## TASK DETAILS
Print exactly the lines below between the line holding "ATOM 83 C CA" and the line holding "ATOM 95 O O", inclusive, and nothing more.

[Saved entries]
# # # #
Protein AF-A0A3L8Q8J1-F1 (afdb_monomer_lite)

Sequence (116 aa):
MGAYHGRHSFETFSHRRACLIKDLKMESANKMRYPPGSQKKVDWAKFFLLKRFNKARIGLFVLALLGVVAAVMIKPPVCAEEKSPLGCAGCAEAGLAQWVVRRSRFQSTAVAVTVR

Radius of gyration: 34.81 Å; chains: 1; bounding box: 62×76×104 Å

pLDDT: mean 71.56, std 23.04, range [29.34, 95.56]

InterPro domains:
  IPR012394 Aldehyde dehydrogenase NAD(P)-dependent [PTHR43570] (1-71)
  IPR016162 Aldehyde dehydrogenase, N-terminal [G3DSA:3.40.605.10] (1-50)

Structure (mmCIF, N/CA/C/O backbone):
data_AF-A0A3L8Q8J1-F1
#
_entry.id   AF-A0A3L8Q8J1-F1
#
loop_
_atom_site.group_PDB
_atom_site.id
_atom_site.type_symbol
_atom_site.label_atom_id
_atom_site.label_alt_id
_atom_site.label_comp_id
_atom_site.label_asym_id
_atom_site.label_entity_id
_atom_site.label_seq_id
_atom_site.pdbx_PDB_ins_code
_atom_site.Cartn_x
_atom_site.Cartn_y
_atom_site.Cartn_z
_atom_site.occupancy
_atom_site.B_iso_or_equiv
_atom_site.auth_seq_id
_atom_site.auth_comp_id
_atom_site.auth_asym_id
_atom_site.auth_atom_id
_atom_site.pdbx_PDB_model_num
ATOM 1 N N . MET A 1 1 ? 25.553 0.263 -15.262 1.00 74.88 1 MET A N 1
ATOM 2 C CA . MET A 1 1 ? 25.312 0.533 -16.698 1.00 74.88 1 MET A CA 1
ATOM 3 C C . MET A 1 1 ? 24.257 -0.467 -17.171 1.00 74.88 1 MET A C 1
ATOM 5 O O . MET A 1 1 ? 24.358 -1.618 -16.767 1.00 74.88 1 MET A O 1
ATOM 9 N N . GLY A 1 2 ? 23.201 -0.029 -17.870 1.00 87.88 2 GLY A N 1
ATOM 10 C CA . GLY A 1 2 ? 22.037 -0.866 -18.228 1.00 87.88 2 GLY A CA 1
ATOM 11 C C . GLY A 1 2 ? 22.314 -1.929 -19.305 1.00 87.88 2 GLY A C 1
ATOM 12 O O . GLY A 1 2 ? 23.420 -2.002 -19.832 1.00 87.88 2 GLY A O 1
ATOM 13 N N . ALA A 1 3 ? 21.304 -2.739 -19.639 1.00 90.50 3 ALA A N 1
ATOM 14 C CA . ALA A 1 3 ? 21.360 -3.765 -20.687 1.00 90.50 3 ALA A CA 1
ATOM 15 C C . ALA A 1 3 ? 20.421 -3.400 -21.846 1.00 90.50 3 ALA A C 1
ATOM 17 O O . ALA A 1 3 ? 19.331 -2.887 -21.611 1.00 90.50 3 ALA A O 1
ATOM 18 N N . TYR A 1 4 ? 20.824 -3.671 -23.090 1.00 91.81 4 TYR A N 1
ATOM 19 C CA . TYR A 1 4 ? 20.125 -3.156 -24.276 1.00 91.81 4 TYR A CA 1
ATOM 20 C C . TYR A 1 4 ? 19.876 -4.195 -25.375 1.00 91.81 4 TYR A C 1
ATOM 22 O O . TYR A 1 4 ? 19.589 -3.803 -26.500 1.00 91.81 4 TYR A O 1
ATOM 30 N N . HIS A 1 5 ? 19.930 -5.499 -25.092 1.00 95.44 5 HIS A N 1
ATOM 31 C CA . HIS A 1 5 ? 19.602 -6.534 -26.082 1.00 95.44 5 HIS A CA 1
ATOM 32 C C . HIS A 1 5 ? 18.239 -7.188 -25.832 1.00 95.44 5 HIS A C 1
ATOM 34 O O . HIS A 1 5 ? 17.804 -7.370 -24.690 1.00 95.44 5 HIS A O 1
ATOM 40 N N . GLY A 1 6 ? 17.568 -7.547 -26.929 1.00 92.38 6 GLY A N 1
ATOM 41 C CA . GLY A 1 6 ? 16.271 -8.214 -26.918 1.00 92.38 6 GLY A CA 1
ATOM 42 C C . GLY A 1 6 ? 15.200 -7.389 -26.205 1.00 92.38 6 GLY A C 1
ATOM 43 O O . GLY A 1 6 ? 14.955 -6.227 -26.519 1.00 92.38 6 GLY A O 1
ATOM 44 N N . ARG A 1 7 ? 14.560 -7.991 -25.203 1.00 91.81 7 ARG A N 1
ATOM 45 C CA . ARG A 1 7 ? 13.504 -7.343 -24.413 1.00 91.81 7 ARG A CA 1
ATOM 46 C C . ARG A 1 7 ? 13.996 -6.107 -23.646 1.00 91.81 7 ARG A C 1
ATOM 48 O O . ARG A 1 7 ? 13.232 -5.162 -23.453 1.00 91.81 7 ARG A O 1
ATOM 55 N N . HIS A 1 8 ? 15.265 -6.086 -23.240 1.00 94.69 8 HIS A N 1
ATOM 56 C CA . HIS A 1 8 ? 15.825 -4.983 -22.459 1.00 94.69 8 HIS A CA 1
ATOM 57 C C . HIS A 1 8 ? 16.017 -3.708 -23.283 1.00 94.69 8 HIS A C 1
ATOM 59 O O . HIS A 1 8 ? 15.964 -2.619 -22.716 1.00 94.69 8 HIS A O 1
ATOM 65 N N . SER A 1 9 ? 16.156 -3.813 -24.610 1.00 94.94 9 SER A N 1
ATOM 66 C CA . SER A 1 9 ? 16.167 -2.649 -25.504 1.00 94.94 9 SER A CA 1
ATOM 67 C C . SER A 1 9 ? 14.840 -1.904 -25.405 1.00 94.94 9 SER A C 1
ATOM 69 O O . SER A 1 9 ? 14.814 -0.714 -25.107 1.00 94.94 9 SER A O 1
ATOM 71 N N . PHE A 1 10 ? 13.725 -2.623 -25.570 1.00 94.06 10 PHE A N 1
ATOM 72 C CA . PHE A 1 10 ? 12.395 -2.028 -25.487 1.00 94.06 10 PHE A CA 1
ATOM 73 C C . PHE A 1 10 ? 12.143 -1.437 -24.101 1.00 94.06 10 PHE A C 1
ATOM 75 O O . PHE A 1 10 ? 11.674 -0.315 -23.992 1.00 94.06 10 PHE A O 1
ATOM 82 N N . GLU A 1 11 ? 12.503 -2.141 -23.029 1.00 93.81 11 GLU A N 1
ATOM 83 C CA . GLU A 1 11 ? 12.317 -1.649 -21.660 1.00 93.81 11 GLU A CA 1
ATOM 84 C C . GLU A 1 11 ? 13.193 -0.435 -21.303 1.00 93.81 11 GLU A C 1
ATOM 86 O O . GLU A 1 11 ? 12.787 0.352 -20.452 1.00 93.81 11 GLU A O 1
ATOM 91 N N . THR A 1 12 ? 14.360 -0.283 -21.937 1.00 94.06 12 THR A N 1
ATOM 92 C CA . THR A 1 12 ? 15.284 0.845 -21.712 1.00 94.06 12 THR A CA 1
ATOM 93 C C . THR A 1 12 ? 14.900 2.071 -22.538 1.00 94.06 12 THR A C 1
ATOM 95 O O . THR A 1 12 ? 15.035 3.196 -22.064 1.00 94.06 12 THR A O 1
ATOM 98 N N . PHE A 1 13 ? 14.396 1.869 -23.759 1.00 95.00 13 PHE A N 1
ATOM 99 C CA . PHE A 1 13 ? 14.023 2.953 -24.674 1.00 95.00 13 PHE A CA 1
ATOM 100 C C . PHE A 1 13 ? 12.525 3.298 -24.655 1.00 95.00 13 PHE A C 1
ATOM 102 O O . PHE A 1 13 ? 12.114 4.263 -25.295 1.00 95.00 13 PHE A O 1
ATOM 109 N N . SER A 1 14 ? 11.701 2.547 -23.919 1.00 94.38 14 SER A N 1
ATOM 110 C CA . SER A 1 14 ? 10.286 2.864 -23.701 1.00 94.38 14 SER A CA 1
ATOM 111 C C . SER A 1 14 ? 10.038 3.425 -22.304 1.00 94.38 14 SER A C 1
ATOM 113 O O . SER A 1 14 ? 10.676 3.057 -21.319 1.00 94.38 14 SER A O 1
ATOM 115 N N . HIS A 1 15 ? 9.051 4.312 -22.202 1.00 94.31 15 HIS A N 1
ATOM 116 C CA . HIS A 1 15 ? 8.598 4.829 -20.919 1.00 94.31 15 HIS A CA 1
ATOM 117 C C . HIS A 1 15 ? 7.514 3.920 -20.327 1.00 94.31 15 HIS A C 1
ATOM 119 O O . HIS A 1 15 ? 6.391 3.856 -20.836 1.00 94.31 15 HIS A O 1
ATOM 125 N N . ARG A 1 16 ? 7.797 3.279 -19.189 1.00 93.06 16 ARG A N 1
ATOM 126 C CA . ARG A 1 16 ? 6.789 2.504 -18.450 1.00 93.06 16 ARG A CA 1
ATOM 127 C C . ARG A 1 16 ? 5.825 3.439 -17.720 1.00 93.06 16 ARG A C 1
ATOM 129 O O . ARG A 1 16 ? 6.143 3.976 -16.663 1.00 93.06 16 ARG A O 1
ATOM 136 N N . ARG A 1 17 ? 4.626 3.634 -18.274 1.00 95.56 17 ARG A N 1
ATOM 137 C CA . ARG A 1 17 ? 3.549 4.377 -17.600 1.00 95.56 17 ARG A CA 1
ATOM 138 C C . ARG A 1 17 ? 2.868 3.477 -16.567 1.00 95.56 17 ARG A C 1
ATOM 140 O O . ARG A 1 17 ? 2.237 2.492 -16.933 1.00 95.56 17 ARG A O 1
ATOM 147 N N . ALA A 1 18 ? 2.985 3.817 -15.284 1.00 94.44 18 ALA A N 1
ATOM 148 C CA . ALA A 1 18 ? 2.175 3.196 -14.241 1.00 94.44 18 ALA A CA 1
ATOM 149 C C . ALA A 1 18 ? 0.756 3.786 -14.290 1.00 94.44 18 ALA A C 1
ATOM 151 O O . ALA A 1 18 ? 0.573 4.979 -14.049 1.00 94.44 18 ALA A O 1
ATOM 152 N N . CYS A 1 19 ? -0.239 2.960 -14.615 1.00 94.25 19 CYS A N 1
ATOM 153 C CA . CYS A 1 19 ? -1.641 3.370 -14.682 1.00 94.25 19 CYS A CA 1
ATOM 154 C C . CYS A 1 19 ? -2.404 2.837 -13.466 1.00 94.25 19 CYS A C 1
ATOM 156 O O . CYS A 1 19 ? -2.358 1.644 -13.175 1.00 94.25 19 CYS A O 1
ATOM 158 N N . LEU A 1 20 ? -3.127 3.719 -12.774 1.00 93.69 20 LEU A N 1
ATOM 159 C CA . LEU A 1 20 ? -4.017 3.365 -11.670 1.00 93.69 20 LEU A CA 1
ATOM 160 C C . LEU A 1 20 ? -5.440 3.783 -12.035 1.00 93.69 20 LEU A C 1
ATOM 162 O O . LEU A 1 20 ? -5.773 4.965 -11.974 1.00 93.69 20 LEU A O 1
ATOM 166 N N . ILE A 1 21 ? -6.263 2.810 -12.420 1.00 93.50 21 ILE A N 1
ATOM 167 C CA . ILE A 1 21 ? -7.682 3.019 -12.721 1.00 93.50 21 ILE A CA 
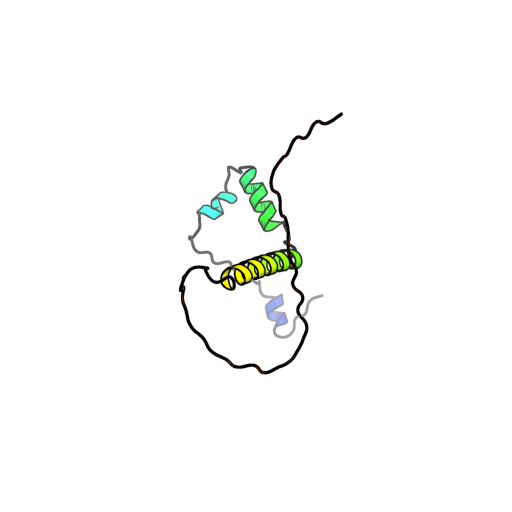1
ATOM 168 C C . ILE A 1 21 ? -8.454 2.898 -11.405 1.00 93.50 21 ILE A C 1
ATOM 170 O O . ILE A 1 21 ? -8.291 1.917 -10.680 1.00 93.50 21 ILE A O 1
ATOM 174 N N . LYS A 1 22 ? -9.247 3.917 -11.067 1.00 89.62 22 LYS A N 1
ATOM 175 C CA . LYS A 1 22 ? -10.060 3.970 -9.846 1.00 89.62 22 LYS A CA 1
ATOM 176 C C . LYS A 1 22 ? -11.514 4.220 -10.206 1.00 89.62 22 LYS A C 1
ATOM 178 O O . LYS A 1 22 ? -11.801 5.137 -10.969 1.00 89.62 22 LYS A O 1
ATOM 183 N N . ASP A 1 23 ? -12.406 3.447 -9.602 1.00 89.31 23 ASP A N 1
ATOM 184 C CA . ASP A 1 23 ? -13.841 3.715 -9.612 1.00 89.31 23 ASP A CA 1
ATOM 185 C C . ASP A 1 23 ? -14.205 4.822 -8.610 1.00 89.31 23 ASP A C 1
ATOM 187 O O . ASP A 1 23 ? -13.581 4.946 -7.557 1.00 89.31 23 ASP A O 1
ATOM 191 N N . LEU A 1 24 ? -15.276 5.574 -8.887 1.00 85.88 24 LEU A N 1
ATOM 192 C CA . LEU A 1 24 ? -15.814 6.648 -8.023 1.00 85.88 24 LEU A CA 1
ATOM 193 C C . LEU A 1 24 ? -16.575 6.129 -6.784 1.00 85.88 24 LEU A C 1
ATOM 195 O O . LEU A 1 24 ? -17.422 6.808 -6.203 1.00 85.88 24 LEU A O 1
ATOM 199 N N . LYS A 1 25 ? -16.329 4.882 -6.389 1.00 82.19 25 LYS A N 1
ATOM 200 C CA . LYS A 1 25 ? -16.967 4.257 -5.230 1.00 82.19 25 LYS A CA 1
ATOM 201 C C . LYS A 1 25 ? -16.038 4.463 -4.034 1.00 82.19 25 LYS A C 1
ATOM 203 O O . LYS A 1 25 ? -14.852 4.173 -4.126 1.00 82.19 25 LYS A O 1
ATOM 208 N N . MET A 1 26 ? -16.588 4.927 -2.907 1.00 83.69 26 MET A N 1
ATOM 209 C CA . MET A 1 26 ? -15.862 5.242 -1.659 1.00 83.69 26 MET A CA 1
ATOM 210 C C . MET A 1 26 ? -15.235 6.655 -1.554 1.00 83.69 26 MET A C 1
ATOM 212 O O . MET A 1 26 ? -14.215 6.844 -0.890 1.00 83.69 26 MET A O 1
ATOM 216 N N . GLU A 1 27 ? -15.910 7.687 -2.073 1.00 81.06 27 GLU A N 1
ATOM 217 C CA . GLU A 1 27 ? -15.540 9.104 -1.848 1.00 81.06 27 GLU A CA 1
ATOM 218 C C . GLU A 1 27 ? -15.434 9.497 -0.360 1.00 81.06 27 GLU A C 1
ATOM 220 O O . GLU A 1 27 ? -14.732 10.439 0.015 1.00 81.06 27 GLU A O 1
ATOM 225 N N . SER A 1 28 ? -16.091 8.752 0.533 1.00 82.06 28 SER A N 1
ATOM 226 C CA . SER A 1 28 ? -15.980 8.949 1.979 1.00 82.06 28 SER A CA 1
ATOM 227 C C . SER A 1 28 ? -14.573 8.675 2.519 1.00 82.06 28 SER A C 1
ATOM 229 O O . SER A 1 28 ? -14.154 9.364 3.448 1.00 82.06 28 SER A O 1
ATOM 231 N N . ALA A 1 29 ? -13.813 7.743 1.933 1.00 83.38 29 ALA A N 1
ATOM 232 C CA . ALA A 1 29 ? -12.423 7.498 2.320 1.00 83.38 29 ALA A CA 1
ATOM 233 C C . ALA A 1 29 ? -11.488 8.616 1.839 1.00 83.38 29 ALA A C 1
ATOM 235 O O . ALA A 1 29 ? -10.539 8.974 2.541 1.00 83.38 29 ALA A O 1
ATOM 236 N N . ASN A 1 30 ? -11.809 9.252 0.707 1.00 85.19 30 ASN A N 1
ATOM 237 C CA . ASN A 1 30 ? -11.074 10.417 0.212 1.00 85.19 30 ASN A CA 1
ATOM 238 C C . ASN A 1 30 ? -11.216 11.631 1.147 1.00 85.19 30 ASN A C 1
ATOM 240 O O . ASN A 1 30 ? -10.322 12.477 1.183 1.00 85.19 30 ASN A O 1
ATOM 244 N N . LYS A 1 31 ? -12.256 11.685 1.998 1.00 83.44 31 LYS A N 1
ATOM 245 C CA . LYS A 1 31 ? -12.407 12.726 3.039 1.00 83.44 31 LYS A CA 1
ATOM 246 C C . LYS A 1 31 ? -11.252 12.760 4.045 1.00 83.44 31 LYS A C 1
ATOM 248 O O . LYS A 1 31 ? -11.119 13.749 4.755 1.00 83.44 31 LYS A O 1
ATOM 253 N N . MET A 1 32 ? -10.439 11.705 4.147 1.00 81.94 32 MET A N 1
ATOM 254 C CA . MET A 1 32 ? -9.227 11.715 4.974 1.00 81.94 32 MET A CA 1
ATOM 255 C C . MET A 1 32 ? -8.090 12.537 4.341 1.00 81.94 32 MET A C 1
ATOM 257 O O . MET A 1 32 ? -7.274 13.095 5.069 1.00 81.94 32 MET A O 1
ATOM 261 N N . ARG A 1 33 ? -8.056 12.647 3.004 1.00 85.25 33 ARG A N 1
ATOM 262 C CA . ARG A 1 33 ? -7.052 13.417 2.253 1.00 85.25 33 ARG A CA 1
ATOM 263 C C . ARG A 1 33 ? -7.364 14.915 2.220 1.00 85.25 33 ARG A C 1
ATOM 265 O O . ARG A 1 33 ? -6.439 15.721 2.200 1.00 85.25 33 ARG A O 1
ATOM 272 N N . TYR A 1 34 ? -8.643 15.279 2.165 1.00 86.25 34 TYR A N 1
ATOM 273 C CA . TYR A 1 34 ? -9.077 16.674 2.080 1.00 86.25 34 TYR A CA 1
ATOM 274 C C . TYR A 1 34 ? -9.111 17.352 3.467 1.00 86.25 34 TYR A C 1
ATOM 276 O O . TYR A 1 34 ? -9.424 16.693 4.461 1.00 86.25 34 TYR A O 1
ATOM 284 N N . PRO A 1 35 ? -8.817 18.663 3.567 1.00 84.06 35 PRO A N 1
ATOM 285 C CA . PRO A 1 35 ? -8.981 19.417 4.818 1.00 84.06 35 PRO A CA 1
ATOM 286 C C . PRO A 1 35 ? -10.474 19.481 5.208 1.00 84.06 35 PRO A C 1
ATOM 288 O O . PRO A 1 35 ? -11.304 19.539 4.298 1.00 84.06 35 PRO A O 1
ATOM 291 N N . PRO A 1 36 ? -10.886 19.484 6.500 1.00 83.75 36 PRO A N 1
ATOM 292 C CA . PRO A 1 36 ? -10.132 19.631 7.754 1.00 83.75 36 PRO A CA 1
ATOM 293 C C . PRO A 1 36 ? -9.633 18.309 8.376 1.00 83.75 36 PRO A C 1
ATOM 295 O O . PRO A 1 36 ? -10.392 17.369 8.646 1.00 83.75 36 PRO A O 1
ATOM 298 N N . GLY A 1 37 ? -8.335 18.268 8.682 1.00 83.00 37 GLY A N 1
ATOM 299 C CA . GLY A 1 37 ? -7.681 17.129 9.322 1.00 83.00 37 GLY A CA 1
ATOM 300 C C . GLY A 1 37 ? -7.928 17.098 10.829 1.00 83.00 37 GLY A C 1
ATOM 301 O O . GLY A 1 37 ? -7.258 17.785 11.589 1.00 83.00 37 GLY A O 1
ATOM 302 N N . SER A 1 38 ? -8.872 16.279 11.291 1.00 86.31 38 SER A N 1
ATOM 303 C CA . SER A 1 38 ? -9.032 16.025 12.728 1.00 86.31 38 SER A CA 1
ATOM 304 C C . SER A 1 38 ? -7.928 15.091 13.232 1.00 86.31 38 SER A C 1
ATOM 306 O O . SER A 1 38 ? -7.738 14.022 12.643 1.00 86.31 38 SER A O 1
ATOM 308 N N . GLN A 1 39 ? -7.294 15.423 14.360 1.00 85.88 39 GLN A N 1
ATOM 309 C CA . GLN A 1 39 ? -6.195 14.649 14.956 1.00 85.88 39 GLN A CA 1
ATOM 310 C C . GLN A 1 39 ? -6.517 13.146 15.081 1.00 85.88 39 GLN A C 1
ATOM 312 O O . GLN A 1 39 ? -5.743 12.302 14.641 1.00 85.88 39 GLN A O 1
ATOM 317 N N . LYS A 1 40 ? -7.741 12.810 15.514 1.00 84.50 40 LYS A N 1
ATOM 318 C CA . LYS A 1 40 ? -8.227 11.423 15.648 1.00 84.50 40 LYS A CA 1
ATOM 319 C C . LYS A 1 40 ? -8.175 10.611 14.340 1.00 84.50 40 LYS A C 1
ATOM 321 O O . LYS A 1 40 ? -7.835 9.433 14.370 1.00 84.50 40 LYS A O 1
ATOM 326 N N . LYS A 1 41 ? -8.489 11.222 13.187 1.00 84.75 41 LYS A N 1
ATOM 327 C CA . LYS A 1 41 ? -8.427 10.555 11.865 1.00 84.75 41 LYS A CA 1
ATOM 328 C C . LYS A 1 41 ? -6.984 10.283 11.451 1.00 84.75 41 LYS A C 1
ATOM 330 O O . LYS A 1 41 ? -6.695 9.234 10.886 1.00 84.75 41 LYS A O 1
ATOM 335 N N . VAL A 1 42 ? -6.093 11.229 11.739 1.00 86.69 42 VAL A N 1
ATOM 336 C CA . VAL A 1 42 ? -4.669 11.127 11.411 1.00 86.69 42 VAL A CA 1
ATOM 337 C C . VAL A 1 42 ? -3.996 10.070 12.279 1.00 86.69 42 VAL A C 1
ATOM 339 O O . VAL A 1 42 ? -3.232 9.264 11.761 1.00 86.69 42 VAL A O 1
ATOM 342 N N . ASP A 1 43 ? -4.311 10.021 13.571 1.00 89.25 43 ASP A N 1
ATOM 343 C CA . ASP A 1 43 ? -3.761 9.011 14.478 1.00 89.25 43 ASP A CA 1
ATOM 344 C C . ASP A 1 43 ? -4.244 7.606 14.111 1.00 89.25 43 ASP A C 1
ATOM 346 O O . ASP A 1 43 ? -3.455 6.661 14.113 1.00 89.25 43 ASP A O 1
ATOM 350 N N . TRP A 1 44 ? -5.505 7.474 13.687 1.00 86.62 44 TRP A N 1
ATOM 351 C CA . TRP A 1 44 ? -6.031 6.219 13.153 1.00 86.62 44 TRP A CA 1
ATOM 352 C C . TRP A 1 44 ? -5.341 5.830 11.839 1.00 86.62 44 TRP A C 1
ATOM 354 O O . TRP A 1 44 ? -4.860 4.709 11.706 1.00 86.62 44 TRP A O 1
ATOM 364 N N . ALA A 1 45 ? -5.190 6.762 10.893 1.00 87.50 45 ALA A N 1
ATOM 365 C CA . ALA A 1 45 ? -
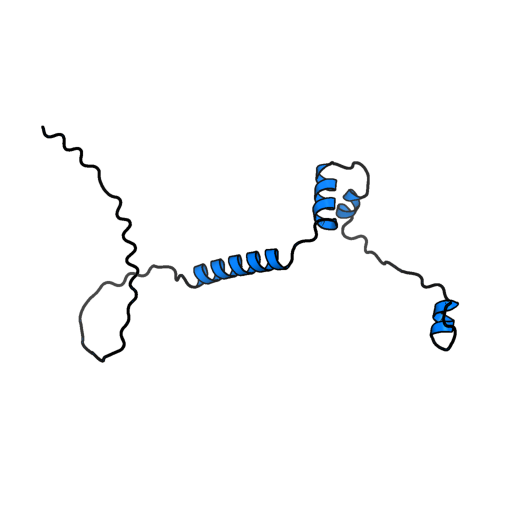4.470 6.508 9.646 1.00 87.50 45 ALA A CA 1
ATOM 366 C C . ALA A 1 45 ? -3.011 6.093 9.902 1.00 87.50 45 ALA A C 1
ATOM 368 O O . ALA A 1 45 ? -2.541 5.115 9.327 1.00 87.50 45 ALA A O 1
ATOM 369 N N . LYS A 1 46 ? -2.306 6.773 10.813 1.00 88.00 46 LYS A N 1
ATOM 370 C CA . LYS A 1 46 ? -0.945 6.411 11.235 1.00 88.00 46 LYS A CA 1
ATOM 371 C C . LYS A 1 46 ? -0.907 5.031 11.870 1.00 88.00 46 LYS A C 1
ATOM 373 O O . LYS A 1 46 ? -0.003 4.259 11.572 1.00 88.00 46 LYS A O 1
ATOM 378 N N . PHE A 1 47 ? -1.882 4.695 12.707 1.00 90.06 47 PHE A N 1
ATOM 379 C CA . PHE A 1 47 ? -1.976 3.360 13.271 1.00 90.06 47 PHE A CA 1
ATOM 380 C C . PHE A 1 47 ? -2.133 2.312 12.164 1.00 90.06 47 PHE A C 1
ATOM 382 O O . PHE A 1 47 ? -1.354 1.377 12.119 1.00 90.06 47 PHE A O 1
ATOM 389 N N . PHE A 1 48 ? -3.038 2.480 11.203 1.00 87.25 48 PHE A N 1
ATOM 390 C CA . PHE A 1 48 ? -3.219 1.470 10.153 1.00 87.25 48 PHE A CA 1
ATOM 391 C C . PHE A 1 48 ? -2.065 1.393 9.145 1.00 87.25 48 PHE A C 1
ATOM 393 O O . PHE A 1 48 ? -1.673 0.293 8.761 1.00 87.25 48 PHE A O 1
ATOM 400 N N . LEU A 1 49 ? -1.510 2.532 8.720 1.00 86.56 49 LEU A N 1
ATOM 401 C CA . LEU A 1 49 ? -0.446 2.562 7.712 1.00 86.56 49 LEU A CA 1
ATOM 402 C C . LEU A 1 49 ? 0.931 2.236 8.302 1.00 86.56 49 LEU A C 1
ATOM 404 O O . LEU A 1 49 ? 1.732 1.577 7.644 1.00 86.56 49 LEU A O 1
ATOM 408 N N . LEU A 1 50 ? 1.227 2.709 9.517 1.00 85.44 50 LEU A N 1
ATOM 409 C CA . LEU A 1 50 ? 2.567 2.610 10.109 1.00 85.44 50 LEU A CA 1
ATOM 410 C C . LEU A 1 50 ? 2.686 1.478 11.133 1.00 85.44 50 LEU A C 1
ATOM 412 O O . LEU A 1 50 ? 3.793 0.991 11.374 1.00 85.44 50 LEU A O 1
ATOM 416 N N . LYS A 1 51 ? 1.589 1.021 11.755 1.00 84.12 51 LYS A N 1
# # # #
## RESULT BELOW
ATOM 83 C CA . GLU A 1 11 ? 12.317 -1.649 -21.660 1.00 93.81 11 GLU A CA 1
ATOM 84 C C . GLU A 1 11 ? 13.193 -0.435 -21.303 1.00 93.81 11 GLU A C 1
ATOM 86 O O . GLU A 1 11 ? 12.787 0.352 -20.452 1.00 93.81 11 GLU A O 1
ATOM 91 N N . THR A 1 12 ? 14.360 -0.283 -21.937 1.00 94.06 12 THR A N 1
ATOM 92 C CA . THR A 1 12 ? 15.284 0.845 -21.712 1.00 94.06 12 THR A CA 1
ATOM 93 C C . THR A 1 12 ? 14.900 2.071 -22.538 1.00 94.06 12 THR A C 1
ATOM 95 O O . THR A 1 12 ? 15.035 3.196 -22.064 1.00 94.06 12 THR A O 1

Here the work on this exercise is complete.